◆ Input for this task ◆
┄┄┄┄┄┄┄┄┄┄

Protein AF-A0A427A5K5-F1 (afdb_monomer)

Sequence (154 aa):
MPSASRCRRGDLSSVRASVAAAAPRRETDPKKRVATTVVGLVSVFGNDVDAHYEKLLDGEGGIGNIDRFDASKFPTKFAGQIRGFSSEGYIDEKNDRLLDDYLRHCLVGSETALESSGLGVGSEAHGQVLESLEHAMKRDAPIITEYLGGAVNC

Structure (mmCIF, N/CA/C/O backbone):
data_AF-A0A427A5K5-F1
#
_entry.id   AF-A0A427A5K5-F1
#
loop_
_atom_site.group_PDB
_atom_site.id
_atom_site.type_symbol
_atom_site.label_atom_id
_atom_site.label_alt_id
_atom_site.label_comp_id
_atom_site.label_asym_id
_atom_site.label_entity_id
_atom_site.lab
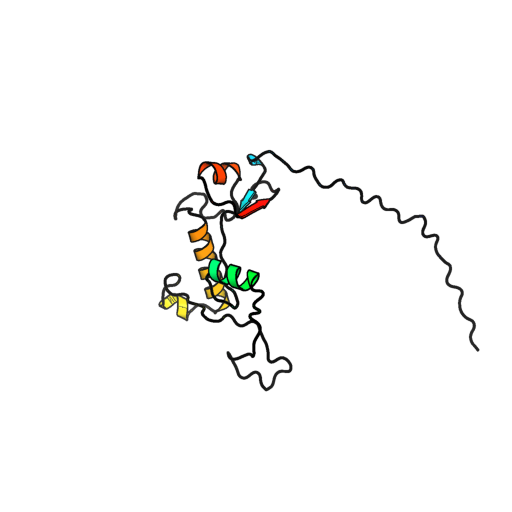el_seq_id
_atom_site.pdbx_PDB_ins_code
_atom_site.Cartn_x
_atom_site.Cartn_y
_atom_site.Cartn_z
_atom_site.occupancy
_atom_site.B_iso_or_equiv
_atom_site.auth_seq_id
_atom_site.auth_comp_id
_atom_site.auth_asym_id
_atom_site.auth_atom_id
_atom_site.pdbx_PDB_model_num
ATOM 1 N N . MET A 1 1 ? -36.435 52.275 5.719 1.00 39.69 1 MET A N 1
ATOM 2 C CA . MET A 1 1 ? -35.973 51.827 4.388 1.00 39.69 1 MET A CA 1
ATOM 3 C C . MET A 1 1 ? -34.561 52.352 4.153 1.00 39.69 1 MET A C 1
ATOM 5 O O . MET A 1 1 ? -34.429 53.567 4.085 1.00 39.69 1 MET A O 1
ATOM 9 N N . PRO A 1 2 ? -33.516 51.509 4.074 1.00 44.12 2 PRO A N 1
ATOM 10 C CA . PRO A 1 2 ? -32.200 51.923 3.599 1.00 44.12 2 PRO A CA 1
ATOM 11 C C . PRO A 1 2 ? -31.998 51.530 2.125 1.00 44.12 2 PRO A C 1
ATOM 13 O O . PRO A 1 2 ? -32.408 50.459 1.682 1.00 44.12 2 PRO A O 1
ATOM 16 N N . SER A 1 3 ? -31.395 52.441 1.364 1.00 44.56 3 SER A N 1
ATOM 17 C CA . SER A 1 3 ? -31.169 52.362 -0.080 1.00 44.56 3 SER A CA 1
ATOM 18 C C . SER A 1 3 ? -30.090 51.342 -0.456 1.00 44.56 3 SER A C 1
ATOM 20 O O . SER 
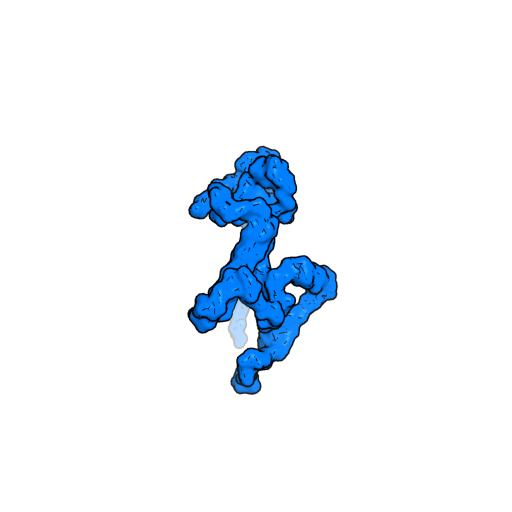A 1 3 ? -28.986 51.379 0.088 1.00 44.56 3 SER A O 1
ATOM 22 N N . ALA A 1 4 ? -30.382 50.489 -1.439 1.00 48.03 4 ALA A N 1
ATOM 23 C CA . ALA A 1 4 ? -29.435 49.545 -2.023 1.00 48.03 4 ALA A CA 1
ATOM 24 C C . ALA A 1 4 ? -28.280 50.278 -2.734 1.00 48.03 4 ALA A C 1
ATOM 26 O O . ALA A 1 4 ? -28.494 51.053 -3.669 1.00 48.03 4 ALA A O 1
ATOM 27 N N . SER A 1 5 ? -27.046 50.022 -2.299 1.00 49.66 5 SER A N 1
ATOM 28 C CA . SER A 1 5 ? -25.834 50.505 -2.952 1.00 49.66 5 SER A CA 1
ATOM 29 C C . SER A 1 5 ? -25.616 49.757 -4.272 1.00 49.66 5 SER A C 1
ATOM 31 O O . SER A 1 5 ? -25.566 48.530 -4.344 1.00 49.66 5 SER A O 1
ATOM 33 N N . ARG A 1 6 ? -25.514 50.519 -5.363 1.00 45.62 6 ARG A N 1
ATOM 34 C CA . ARG A 1 6 ? -25.286 50.005 -6.717 1.00 45.62 6 ARG A CA 1
ATOM 35 C C . ARG A 1 6 ? -23.841 49.502 -6.821 1.00 45.62 6 ARG A C 1
ATOM 37 O O . ARG A 1 6 ? -22.911 50.300 -6.912 1.00 45.62 6 ARG A O 1
ATOM 44 N N . CYS A 1 7 ? -23.647 48.185 -6.805 1.00 38.53 7 CYS A N 1
ATOM 45 C CA . CYS A 1 7 ? -22.349 47.570 -7.076 1.00 38.53 7 CYS A CA 1
ATOM 46 C C . CYS A 1 7 ? -21.962 47.852 -8.542 1.00 38.53 7 CYS A C 1
ATOM 48 O O . CYS A 1 7 ? -22.699 47.493 -9.467 1.00 38.53 7 CYS A O 1
ATOM 50 N
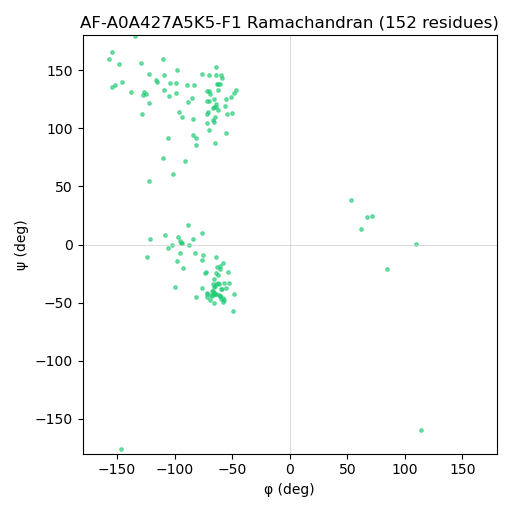 N . ARG A 1 8 ? -20.852 48.567 -8.769 1.00 49.12 8 ARG A N 1
ATOM 51 C CA . ARG A 1 8 ? -20.330 48.841 -10.116 1.00 49.12 8 ARG A CA 1
ATOM 52 C C . ARG A 1 8 ? -19.863 47.520 -10.726 1.00 49.12 8 ARG A C 1
ATOM 54 O O . ARG A 1 8 ? -18.948 46.897 -10.199 1.00 49.12 8 ARG A O 1
ATOM 61 N N . ARG A 1 9 ? -20.492 47.098 -11.827 1.00 46.03 9 ARG A N 1
ATOM 62 C CA . ARG A 1 9 ? -20.028 45.956 -12.626 1.00 46.03 9 ARG A CA 1
ATOM 63 C C . ARG A 1 9 ? -18.694 46.349 -13.258 1.00 46.03 9 ARG A C 1
ATOM 65 O O . ARG A 1 9 ? -18.672 47.214 -14.128 1.00 46.03 9 ARG A O 1
ATOM 72 N N . GLY A 1 10 ? -17.603 45.774 -12.760 1.00 46.00 10 GLY A N 1
ATOM 73 C CA . GLY A 1 10 ? -16.301 45.852 -13.413 1.00 46.00 10 GLY A CA 1
ATOM 74 C C . GLY A 1 10 ? -16.367 45.161 -14.772 1.00 46.00 10 GLY A C 1
ATOM 75 O O . GLY A 1 10 ? -17.017 44.126 -14.916 1.00 46.00 10 GLY A O 1
ATOM 76 N N . ASP A 1 11 ? -15.740 45.780 -15.762 1.00 47.59 11 ASP A N 1
ATOM 77 C CA . ASP A 1 11 ? -15.653 45.299 -17.134 1.00 47.59 11 ASP A CA 1
ATOM 78 C C . ASP A 1 11 ? -14.842 43.988 -17.158 1.00 47.59 11 ASP A C 1
ATOM 80 O O . ASP A 1 11 ? -13.644 43.974 -16.879 1.00 47.59 11 ASP A O 1
ATOM 84 N N . LEU A 1 12 ? -15.512 42.861 -17.418 1.00 48.06 12 LEU A N 1
ATOM 85 C CA . LEU A 1 12 ? -14.932 41.507 -17.393 1.00 48.06 12 LEU A CA 1
ATOM 86 C C . LEU A 1 12 ? -14.065 41.202 -18.632 1.00 48.06 12 LEU A C 1
ATOM 88 O O . LEU A 1 12 ? -13.675 40.058 -18.858 1.00 48.06 12 LEU A O 1
ATOM 92 N N . SER A 1 13 ? -13.764 42.208 -19.450 1.00 47.75 13 SER A N 1
ATOM 93 C CA . SER A 1 13 ? -13.037 42.061 -20.712 1.00 47.75 13 SER A CA 1
ATOM 94 C C . SER A 1 13 ? -11.525 41.846 -20.552 1.00 47.75 13 SER A C 1
ATOM 96 O O . SER A 1 13 ? -10.884 41.412 -21.508 1.00 47.75 13 SER A O 1
ATOM 98 N N . SER A 1 14 ? -10.939 42.076 -19.368 1.00 44.38 14 SER A N 1
ATOM 99 C CA . SER A 1 14 ? -9.479 42.005 -19.173 1.00 44.38 14 SER A CA 1
ATOM 100 C C . SER A 1 14 ? -8.938 40.670 -18.646 1.00 44.38 14 SER A C 1
ATOM 102 O O . SER A 1 14 ? -7.724 40.475 -18.640 1.00 44.38 14 SER A O 1
ATOM 104 N N . VAL A 1 15 ? -9.789 39.709 -18.263 1.00 43.66 15 VAL A N 1
ATOM 105 C CA . VAL A 1 15 ? -9.338 38.394 -17.764 1.00 43.66 15 VAL A CA 1
ATOM 106 C C . VAL A 1 15 ? -9.463 37.333 -18.859 1.00 43.66 15 VAL A C 1
ATOM 108 O O . VAL A 1 15 ? -10.169 36.338 -18.733 1.00 43.66 15 VAL A O 1
ATOM 111 N N . ARG A 1 16 ? -8.757 37.536 -19.972 1.00 45.47 16 ARG A N 1
ATOM 112 C CA . ARG A 1 16 ? -8.337 36.429 -20.842 1.00 45.47 16 ARG A CA 1
ATOM 113 C C . ARG A 1 16 ? -6.831 36.279 -20.715 1.00 45.47 16 ARG A C 1
ATOM 115 O O . ARG A 1 16 ? -6.076 36.654 -21.604 1.00 45.47 16 ARG A O 1
ATOM 122 N N . ALA A 1 17 ? -6.403 35.729 -19.581 1.00 43.78 17 ALA A N 1
ATOM 123 C CA . ALA A 1 17 ? -5.082 35.131 -19.499 1.00 43.78 17 ALA A CA 1
ATOM 124 C C . ALA A 1 17 ? -5.055 33.960 -20.490 1.00 43.78 17 ALA A C 1
ATOM 126 O O . ALA A 1 17 ? -5.831 33.010 -20.381 1.00 43.78 17 ALA A O 1
ATOM 127 N N . SER A 1 18 ? -4.204 34.071 -21.502 1.00 47.34 18 SER A N 1
ATOM 128 C CA . SER A 1 18 ? -3.935 33.034 -22.487 1.00 47.34 18 SER A CA 1
ATOM 129 C C . SER A 1 18 ? -3.276 31.834 -21.806 1.00 47.34 18 SER A C 1
ATOM 131 O O . SER A 1 18 ? -2.053 31.732 -21.762 1.00 47.34 18 SER A O 1
ATOM 133 N N . VAL A 1 19 ? -4.076 30.906 -21.285 1.00 49.62 19 VAL A N 1
ATOM 134 C CA . VAL A 1 19 ? -3.595 29.567 -20.927 1.00 49.62 19 VAL A CA 1
ATOM 135 C C . VAL A 1 19 ? -3.787 28.669 -22.144 1.00 49.62 19 VAL A C 1
ATOM 137 O O . VAL A 1 19 ? -4.672 27.826 -22.204 1.00 49.62 19 VAL A O 1
ATOM 140 N N . ALA A 1 20 ? -2.961 28.904 -23.156 1.00 50.25 20 ALA A N 1
ATOM 141 C CA . ALA A 1 20 ? -2.684 27.922 -24.193 1.00 50.25 20 ALA A CA 1
ATOM 142 C C . ALA A 1 20 ? -1.174 27.673 -24.199 1.00 50.25 20 ALA A C 1
ATOM 144 O O . ALA A 1 20 ? -0.497 27.841 -25.209 1.00 50.25 20 ALA A O 1
ATOM 145 N N . ALA A 1 21 ? -0.627 27.310 -23.036 1.00 56.38 21 ALA A N 1
ATOM 146 C CA . ALA A 1 21 ? 0.611 26.554 -23.038 1.00 56.38 21 ALA A CA 1
ATOM 147 C C . ALA A 1 21 ? 0.253 25.204 -23.665 1.00 56.38 21 ALA A C 1
ATOM 149 O O . ALA A 1 21 ? -0.475 24.413 -23.066 1.00 56.38 21 ALA A O
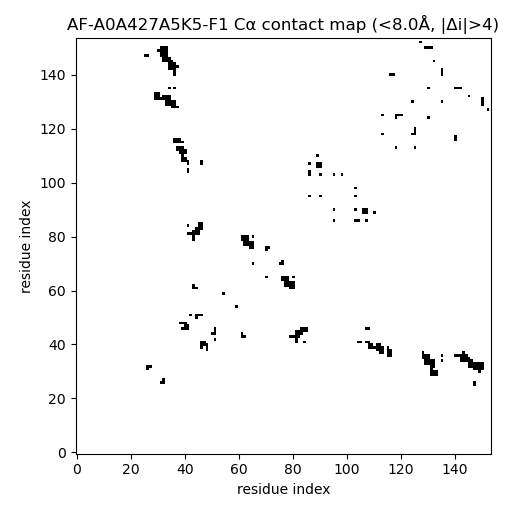 1
ATOM 150 N N . ALA A 1 22 ? 0.668 24.993 -24.916 1.00 57.28 22 ALA A N 1
ATOM 151 C CA . ALA A 1 22 ? 0.581 23.687 -25.547 1.00 57.28 22 ALA A CA 1
ATOM 152 C C . ALA A 1 22 ? 1.165 22.662 -24.569 1.00 57.28 22 ALA A C 1
ATOM 154 O O . ALA A 1 22 ? 2.244 22.901 -24.018 1.00 57.28 22 ALA A O 1
ATOM 155 N N . ALA A 1 23 ? 0.434 21.571 -24.315 1.00 56.03 23 ALA A N 1
ATOM 156 C CA . ALA A 1 23 ? 0.934 20.491 -23.475 1.00 56.03 23 ALA A CA 1
ATOM 157 C C . ALA A 1 23 ? 2.371 20.163 -23.916 1.00 56.03 23 ALA A C 1
ATOM 159 O O . ALA A 1 23 ? 2.614 20.098 -25.130 1.00 56.03 23 ALA A O 1
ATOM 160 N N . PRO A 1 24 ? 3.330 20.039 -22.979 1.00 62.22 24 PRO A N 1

┄┄┄┄┄┄┄┄┄┄

In the entries above, every line from the line with "ATOM 31 O O" to the line with "ATOM 54 O O" is to be printed exactly, with both ends included and pictures excluded.

◆ Expected answer ◆
ATOM 31 O O . SER A 1 5 ? -25.566 48.530 -4.344 1.00 49.66 5 SER A O 1
ATOM 33 N N . ARG A 1 6 ? -25.514 50.519 -5.363 1.00 45.62 6 ARG A N 1
ATOM 34 C CA . ARG A 1 6 ? -25.286 50.005 -6.717 1.00 45.62 6 ARG A CA 1
ATOM 35 C C . ARG A 1 6 ? -23.841 49.502 -6.821 1.00 45.62 6 ARG A C 1
ATOM 37 O O . ARG A 1 6 ? -22.911 50.300 -6.912 1.00 45.62 6 ARG A O 1
ATOM 44 N N . CYS A 1 7 ? -23.647 48.185 -6.805 1.00 38.53 7 CYS A N 1
ATOM 45 C CA . CYS A 1 7 ? -22.349 47.570 -7.076 1.00 38.53 7 CYS A CA 1
ATOM 46 C C . CYS A 1 7 ? -21.962 47.852 -8.542 1.00 38.53 7 CYS A C 1
ATOM 48 O O . CYS A 1 7 ? -22.699 47.493 -9.467 1.00 38.53 7 CYS A O 1
ATOM 50 N
 N . ARG A 1 8 ? -20.852 48.567 -8.769 1.00 49.12 8 ARG A N 1
ATOM 51 C CA . ARG A 1 8 ? -20.330 48.841 -10.116 1.00 49.12 8 ARG A CA 1
ATOM 52 C C . ARG A 1 8 ? -19.863 47.520 -10.726 1.00 49.12 8 ARG A C 1
ATOM 54 O O . ARG A 1 8 ? -18.948 46.897 -10.199 1.00 49.12 8 ARG A O 1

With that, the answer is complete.